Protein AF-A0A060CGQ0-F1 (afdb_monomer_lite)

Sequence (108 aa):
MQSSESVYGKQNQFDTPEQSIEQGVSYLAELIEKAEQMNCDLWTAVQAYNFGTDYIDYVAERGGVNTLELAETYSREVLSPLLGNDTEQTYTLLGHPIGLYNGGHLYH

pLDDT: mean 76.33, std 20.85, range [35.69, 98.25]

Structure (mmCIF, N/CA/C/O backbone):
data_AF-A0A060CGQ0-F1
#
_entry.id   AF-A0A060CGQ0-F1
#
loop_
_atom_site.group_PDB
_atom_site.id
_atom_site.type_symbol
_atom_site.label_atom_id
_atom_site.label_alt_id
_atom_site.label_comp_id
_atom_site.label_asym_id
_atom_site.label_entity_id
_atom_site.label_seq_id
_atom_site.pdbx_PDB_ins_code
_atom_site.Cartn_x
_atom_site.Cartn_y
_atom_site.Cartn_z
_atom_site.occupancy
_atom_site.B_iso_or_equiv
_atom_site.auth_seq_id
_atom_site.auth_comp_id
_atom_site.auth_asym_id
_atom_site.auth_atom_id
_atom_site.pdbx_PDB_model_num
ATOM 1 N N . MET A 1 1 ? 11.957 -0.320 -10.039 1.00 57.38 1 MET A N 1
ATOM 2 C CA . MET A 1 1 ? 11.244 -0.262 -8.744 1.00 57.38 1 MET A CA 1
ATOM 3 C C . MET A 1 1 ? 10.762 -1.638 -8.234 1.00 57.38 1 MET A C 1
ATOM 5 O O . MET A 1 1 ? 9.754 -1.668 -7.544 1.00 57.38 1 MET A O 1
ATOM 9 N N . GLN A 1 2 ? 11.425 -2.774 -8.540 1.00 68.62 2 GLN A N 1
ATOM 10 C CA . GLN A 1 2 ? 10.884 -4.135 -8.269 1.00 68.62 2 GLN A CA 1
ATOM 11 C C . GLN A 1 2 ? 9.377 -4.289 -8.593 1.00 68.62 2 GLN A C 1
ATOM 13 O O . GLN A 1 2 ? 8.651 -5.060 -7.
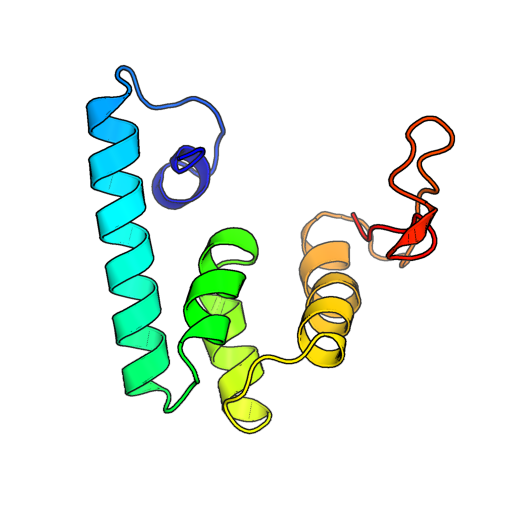992 1.00 68.62 2 GLN A O 1
ATOM 18 N N . SER A 1 3 ? 8.897 -3.559 -9.597 1.00 58.78 3 SER A N 1
ATOM 19 C CA . SER A 1 3 ? 7.480 -3.423 -9.946 1.00 58.78 3 SER A CA 1
ATOM 20 C C . SER A 1 3 ? 6.959 -4.578 -10.808 1.00 58.78 3 SER A C 1
ATOM 22 O O . SER A 1 3 ? 5.848 -4.522 -11.312 1.00 58.78 3 SER A O 1
ATOM 24 N N . SER A 1 4 ? 7.775 -5.606 -11.077 1.00 56.72 4 SER A N 1
ATOM 25 C CA . SER A 1 4 ? 7.383 -6.673 -12.009 1.00 56.72 4 SER A CA 1
ATOM 26 C C . SER A 1 4 ? 6.257 -7.516 -11.423 1.00 56.72 4 SER A C 1
ATOM 28 O O . SER A 1 4 ? 5.414 -8.019 -12.157 1.00 56.72 4 SER A O 1
ATOM 30 N N . GLU A 1 5 ? 6.211 -7.617 -10.097 1.00 58.00 5 GLU A N 1
ATOM 31 C CA . GLU A 1 5 ? 5.191 -8.369 -9.378 1.00 58.00 5 GLU A CA 1
ATOM 32 C C . GLU A 1 5 ? 3.805 -7.713 -9.482 1.00 58.00 5 GLU A C 1
ATOM 34 O O . GLU A 1 5 ? 2.826 -8.449 -9.544 1.00 58.00 5 GLU A O 1
ATOM 39 N N . SER A 1 6 ? 3.701 -6.381 -9.632 1.00 58.47 6 SER A N 1
ATOM 40 C CA . SER A 1 6 ? 2.400 -5.699 -9.766 1.00 58.47 6 SER A CA 1
ATOM 41 C C . SER A 1 6 ? 1.719 -5.900 -11.124 1.00 58.47 6 SER A C 1
ATOM 43 O O . SER A 1 6 ? 0.502 -5.784 -11.215 1.00 58.47 6 SER A O 1
ATOM 45 N N . VAL A 1 7 ? 2.477 -6.232 -12.176 1.00 54.34 7 VAL A N 1
ATOM 46 C CA . VAL A 1 7 ? 1.934 -6.474 -13.529 1.00 54.34 7 VAL A CA 1
ATOM 47 C C . VAL A 1 7 ? 1.936 -7.953 -13.891 1.00 54.34 7 VAL A C 1
ATOM 49 O O . VAL A 1 7 ? 0.983 -8.462 -14.473 1.00 54.34 7 VAL A O 1
ATOM 52 N N . TYR A 1 8 ? 3.023 -8.652 -13.571 1.00 47.72 8 TYR A N 1
ATOM 53 C CA . TYR A 1 8 ? 3.287 -9.995 -14.082 1.00 47.72 8 TYR A CA 1
ATOM 54 C C . TYR A 1 8 ? 3.170 -11.085 -13.013 1.00 47.72 8 TYR A C 1
ATOM 56 O O . TYR A 1 8 ? 3.307 -12.265 -13.340 1.00 47.72 8 TYR A O 1
ATOM 64 N N . GLY A 1 9 ? 2.989 -10.716 -11.737 1.00 55.94 9 GLY A N 1
ATOM 65 C CA . GLY A 1 9 ? 3.005 -11.660 -10.613 1.00 55.94 9 GLY A CA 1
ATOM 66 C C . GLY A 1 9 ? 4.331 -12.419 -10.460 1.00 55.94 9 GLY A C 1
ATOM 67 O O . GLY A 1 9 ? 4.377 -13.463 -9.814 1.00 55.94 9 GLY A O 1
ATOM 68 N N . LYS A 1 10 ? 5.405 -11.947 -11.113 1.00 52.31 10 LYS A N 1
ATOM 69 C CA . LYS A 1 10 ? 6.737 -12.565 -11.139 1.00 52.31 10 LYS A CA 1
ATOM 70 C C . LYS A 1 10 ? 7.823 -11.499 -11.143 1.00 52.31 10 LYS A C 1
ATOM 72 O O . LYS A 1 10 ? 7.669 -10.437 -11.743 1.00 52.31 10 LYS A O 1
ATOM 77 N N . GLN A 1 11 ? 8.953 -11.817 -10.524 1.00 53.50 11 GLN A N 1
ATOM 78 C CA . GLN A 1 11 ? 10.107 -10.925 -10.439 1.00 53.50 11 GLN A CA 1
ATOM 79 C C . GLN A 1 11 ? 10.855 -10.784 -11.777 1.00 53.50 11 GLN A C 1
ATOM 81 O O . GLN A 1 11 ? 10.850 -11.691 -12.614 1.00 53.50 11 GLN A O 1
ATOM 86 N N . ASN A 1 12 ? 11.551 -9.650 -11.937 1.00 59.28 12 ASN A N 1
ATOM 87 C CA . ASN A 1 12 ? 12.525 -9.368 -13.005 1.00 59.28 12 ASN A CA 1
ATOM 88 C C . ASN A 1 12 ? 11.991 -9.544 -14.438 1.00 59.28 12 ASN A C 1
ATOM 90 O O . ASN A 1 12 ? 12.647 -10.161 -15.270 1.00 59.28 12 ASN A O 1
ATOM 94 N N . GLN A 1 13 ? 10.799 -9.013 -14.718 1.00 60.78 13 GLN A N 1
ATOM 95 C CA . GLN A 1 13 ? 10.163 -9.107 -16.042 1.00 60.78 13 GLN A CA 1
ATOM 96 C C . GLN A 1 13 ? 10.269 -7.824 -16.881 1.00 60.78 13 GLN A C 1
ATOM 98 O O . GLN A 1 13 ? 9.720 -7.778 -17.974 1.00 60.78 13 GLN A O 1
ATOM 103 N N . PHE A 1 14 ? 10.933 -6.772 -16.390 1.00 60.25 14 PHE A N 1
ATOM 104 C CA . PHE A 1 14 ? 11.187 -5.587 -17.215 1.00 60.25 14 PHE A CA 1
ATOM 105 C C . PHE A 1 14 ? 12.534 -5.696 -17.910 1.00 60.25 14 PHE A C 1
ATOM 107 O O . PHE A 1 14 ? 13.549 -5.944 -17.257 1.00 60.25 14 PHE A O 1
ATOM 114 N N . ASP A 1 15 ? 12.529 -5.435 -19.213 1.00 60.44 15 ASP A N 1
ATOM 115 C CA . ASP A 1 15 ? 13.722 -5.484 -20.055 1.00 60.44 15 ASP A CA 1
ATOM 116 C C . ASP A 1 15 ? 14.606 -4.240 -19.876 1.00 60.44 15 ASP A C 1
ATOM 118 O O . ASP A 1 15 ? 15.811 -4.298 -20.133 1.00 60.44 15 ASP A O 1
ATOM 122 N N . THR A 1 16 ? 14.038 -3.119 -19.403 1.00 67.12 16 THR A N 1
ATOM 123 C CA . THR A 1 16 ? 14.795 -1.890 -19.127 1.00 67.12 16 THR A CA 1
ATOM 124 C C . THR A 1 16 ? 14.433 -1.213 -17.794 1.00 67.12 16 THR A C 1
ATOM 126 O O . THR A 1 16 ? 13.308 -1.340 -17.293 1.00 67.12 16 THR A O 1
ATOM 129 N N . PRO A 1 17 ? 15.372 -0.450 -17.197 1.00 69.50 17 PRO A N 1
ATOM 130 C CA . PRO A 1 17 ? 15.112 0.357 -16.005 1.00 69.50 17 PRO A CA 1
ATOM 131 C C . PRO A 1 17 ? 13.974 1.372 -16.177 1.00 69.50 17 PRO A C 1
ATOM 133 O O . PRO A 1 17 ? 13.209 1.585 -15.237 1.00 69.50 17 PRO A O 1
ATOM 136 N N . GLU A 1 18 ? 13.835 1.969 -17.363 1.00 74.62 18 GLU A N 1
ATOM 137 C CA . GLU A 1 18 ? 12.824 2.988 -17.671 1.00 74.62 18 GLU A CA 1
ATOM 138 C C . GLU A 1 18 ? 11.408 2.413 -17.595 1.00 74.62 18 GLU A C 1
ATOM 140 O O . GLU A 1 18 ? 10.549 3.005 -16.944 1.00 74.62 18 GLU A O 1
ATOM 145 N N . GLN A 1 19 ? 11.188 1.217 -18.155 1.00 73.25 19 GLN A N 1
ATOM 146 C CA . GLN A 1 19 ? 9.905 0.511 -18.062 1.00 73.25 19 GLN A CA 1
ATOM 147 C C . GLN A 1 19 ? 9.542 0.188 -16.607 1.00 73.25 19 GLN A C 1
ATOM 149 O O . GLN A 1 19 ? 8.389 0.307 -16.197 1.00 73.25 19 GLN A O 1
ATOM 154 N N . SER A 1 20 ? 10.536 -0.175 -15.788 1.00 73.62 20 SER A N 1
ATOM 155 C CA . SER A 1 20 ? 10.308 -0.434 -14.365 1.00 73.62 20 SER A CA 1
ATOM 156 C C . SER A 1 20 ? 9.974 0.838 -13.574 1.00 73.62 20 SER A C 1
ATOM 158 O O . SER A 1 20 ? 9.241 0.750 -12.584 1.00 73.62 20 SER A O 1
ATOM 160 N N . ILE A 1 21 ? 10.516 1.996 -13.968 1.00 78.00 21 ILE A N 1
ATOM 161 C CA . ILE A 1 21 ? 10.195 3.298 -13.363 1.00 78.00 21 ILE A CA 1
ATOM 162 C C . ILE A 1 21 ? 8.784 3.724 -13.760 1.00 78.00 21 ILE A C 1
ATOM 164 O O . ILE A 1 21 ? 7.989 4.018 -12.875 1.00 78.00 21 ILE A O 1
ATOM 168 N N . GLU A 1 22 ? 8.461 3.712 -15.053 1.00 82.38 22 GLU A N 1
ATOM 169 C CA . GLU A 1 22 ? 7.140 4.105 -15.556 1.00 82.38 22 GLU A CA 1
ATOM 170 C C . GLU A 1 22 ? 6.033 3.274 -14.904 1.00 82.38 22 GLU A C 1
ATOM 172 O O . GLU A 1 22 ? 5.099 3.827 -14.323 1.00 82.38 22 GLU A O 1
ATOM 177 N N . GLN A 1 23 ? 6.197 1.949 -14.877 1.00 82.50 23 GLN A N 1
ATOM 178 C CA . GLN A 1 23 ? 5.220 1.075 -14.242 1.00 82.50 23 GLN A CA 1
ATOM 179 C C . GLN A 1 23 ? 5.133 1.279 -12.727 1.00 82.50 23 GLN A C 1
ATOM 181 O O . GLN A 1 23 ? 4.043 1.242 -12.163 1.00 82.50 23 GLN A O 1
ATOM 186 N N . GLY A 1 24 ? 6.270 1.470 -12.050 1.00 82.38 24 GLY A N 1
ATOM 187 C CA . GLY A 1 24 ? 6.275 1.693 -10.604 1.00 82.38 24 GLY A CA 1
ATOM 188 C C . GLY A 1 24 ? 5.594 3.009 -10.222 1.00 82.38 24 GLY A C 1
ATOM 189 O O . GLY A 1 24 ? 4.846 3.051 -9.250 1.00 82.38 24 GLY A O 1
ATOM 190 N N . VAL A 1 25 ? 5.788 4.063 -11.020 1.00 90.00 25 VAL A N 1
ATOM 191 C CA . VAL A 1 25 ? 5.113 5.353 -10.832 1.00 90.00 25 VAL A CA 1
ATOM 192 C C . VAL A 1 25 ? 3.619 5.240 -11.134 1.00 90.00 25 VAL A C 1
ATOM 194 O O . VAL A 1 25 ? 2.824 5.717 -10.329 1.00 90.00 25 VAL A O 1
ATOM 197 N N . SER A 1 26 ? 3.232 4.578 -12.232 1.00 89.06 26 SER A N 1
ATOM 198 C CA . SER A 1 26 ? 1.817 4.346 -12.569 1.00 89.06 26 SER A CA 1
ATOM 199 C C . SER A 1 26 ? 1.104 3.580 -11.459 1.00 89.06 26 SER A C 1
ATOM 201 O O . SER A 1 26 ? 0.072 4.020 -10.965 1.00 89.06 26 SER A O 1
ATOM 203 N N . TYR A 1 27 ? 1.701 2.479 -11.000 1.00 90.00 27 TYR A N 1
ATOM 204 C CA . TYR A 1 27 ? 1.105 1.649 -9.960 1.00 90.00 27 TYR A CA 1
ATOM 205 C C . TYR A 1 27 ? 0.983 2.395 -8.626 1.00 90.00 27 TYR A C 1
ATOM 207 O O . TYR A 1 27 ? -0.056 2.342 -7.978 1.00 90.00 27 TYR A O 1
ATOM 215 N N . LEU A 1 28 ? 2.009 3.153 -8.220 1.00 92.06 28 LEU A N 1
ATOM 216 C CA . LEU A 1 28 ? 1.907 3.975 -7.014 1.00 92.06 28 LEU A CA 1
ATOM 217 C C . LEU A 1 28 ? 0.816 5.051 -7.147 1.00 92.06 28 LEU A C 1
ATOM 219 O O . LEU A 1 28 ? 0.104 5.299 -6.179 1.00 92.06 28 LEU A O 1
ATOM 223 N N . ALA A 1 29 ? 0.664 5.669 -8.321 1.00 95.06 29 ALA A N 1
ATOM 224 C CA . ALA A 1 29 ? -0.391 6.651 -8.560 1.00 95.06 29 ALA A CA 1
ATOM 225 C C . ALA A 1 29 ? -1.795 6.034 -8.416 1.00 95.06 29 ALA A C 1
ATOM 227 O O . ALA A 1 29 ? -2.643 6.625 -7.752 1.00 95.06 29 ALA A O 1
ATOM 228 N N . GLU A 1 30 ? -2.011 4.826 -8.945 1.00 96.25 30 GLU A N 1
ATOM 229 C CA . GLU A 1 30 ? -3.267 4.075 -8.783 1.00 96.25 30 GLU A CA 1
ATOM 230 C C . GLU A 1 30 ? -3.580 3.780 -7.306 1.00 96.25 30 GLU A C 1
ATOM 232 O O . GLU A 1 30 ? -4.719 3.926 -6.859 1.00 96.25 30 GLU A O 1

· · ·

[WORK ITEM]
Beginning at the line with "ATOM 31 C CA" and stopping after the line with "ATOM 52 N N", please write out every line of the data above exactly and nothing else.

[SOLUTION TO THIS EXERCISE]
ATOM 31 C CA . GLU A 1 5 ? 5.191 -8.369 -9.378 1.00 58.00 5 GLU A CA 1
ATOM 32 C C . GLU A 1 5 ? 3.805 -7.713 -9.482 1.00 58.00 5 GLU A C 1
ATOM 34 O O . GLU A 1 5 ? 2.826 -8.449 -9.544 1.00 58.00 5 GLU A O 1
ATOM 39 N N . SER A 1 6 ? 3.701 -6.381 -9.632 1.00 58.47 6 SER A N 1
ATOM 40 C CA . SER A 1 6 ? 2.400 -5.699 -9.766 1.00 58.47 6 SER A CA 1
ATOM 41 C C . SER A 1 6 ? 1.719 -5.900 -11.124 1.00 58.47 6 SER A C 1
ATOM 43 O O . SER A 1 6 ? 0.502 -5.784 -11.215 1.00 58.47 6 SER A O 1
ATOM 45 N N . VAL A 1 7 ? 2.477 -6.232 -12.176 1.00 54.34 7 VAL A N 1
ATOM 46 C CA . VAL A 1 7 ? 1.934 -6.474 -13.529 1.00 54.34 7 VAL A CA 1
ATOM 47 C C . VAL A 1 7 ? 1.936 -7.953 -13.891 1.00 54.34 7 VAL A C 1
ATOM 49 O O . VAL A 1 7 ? 0.983 -8.462 -14.473 1.00 54.34 7 VAL A O 1
ATOM 52 N N . TYR A 1 8 ? 3.023 -8.652 -13.571 1.00 47.72 8 TYR A N 1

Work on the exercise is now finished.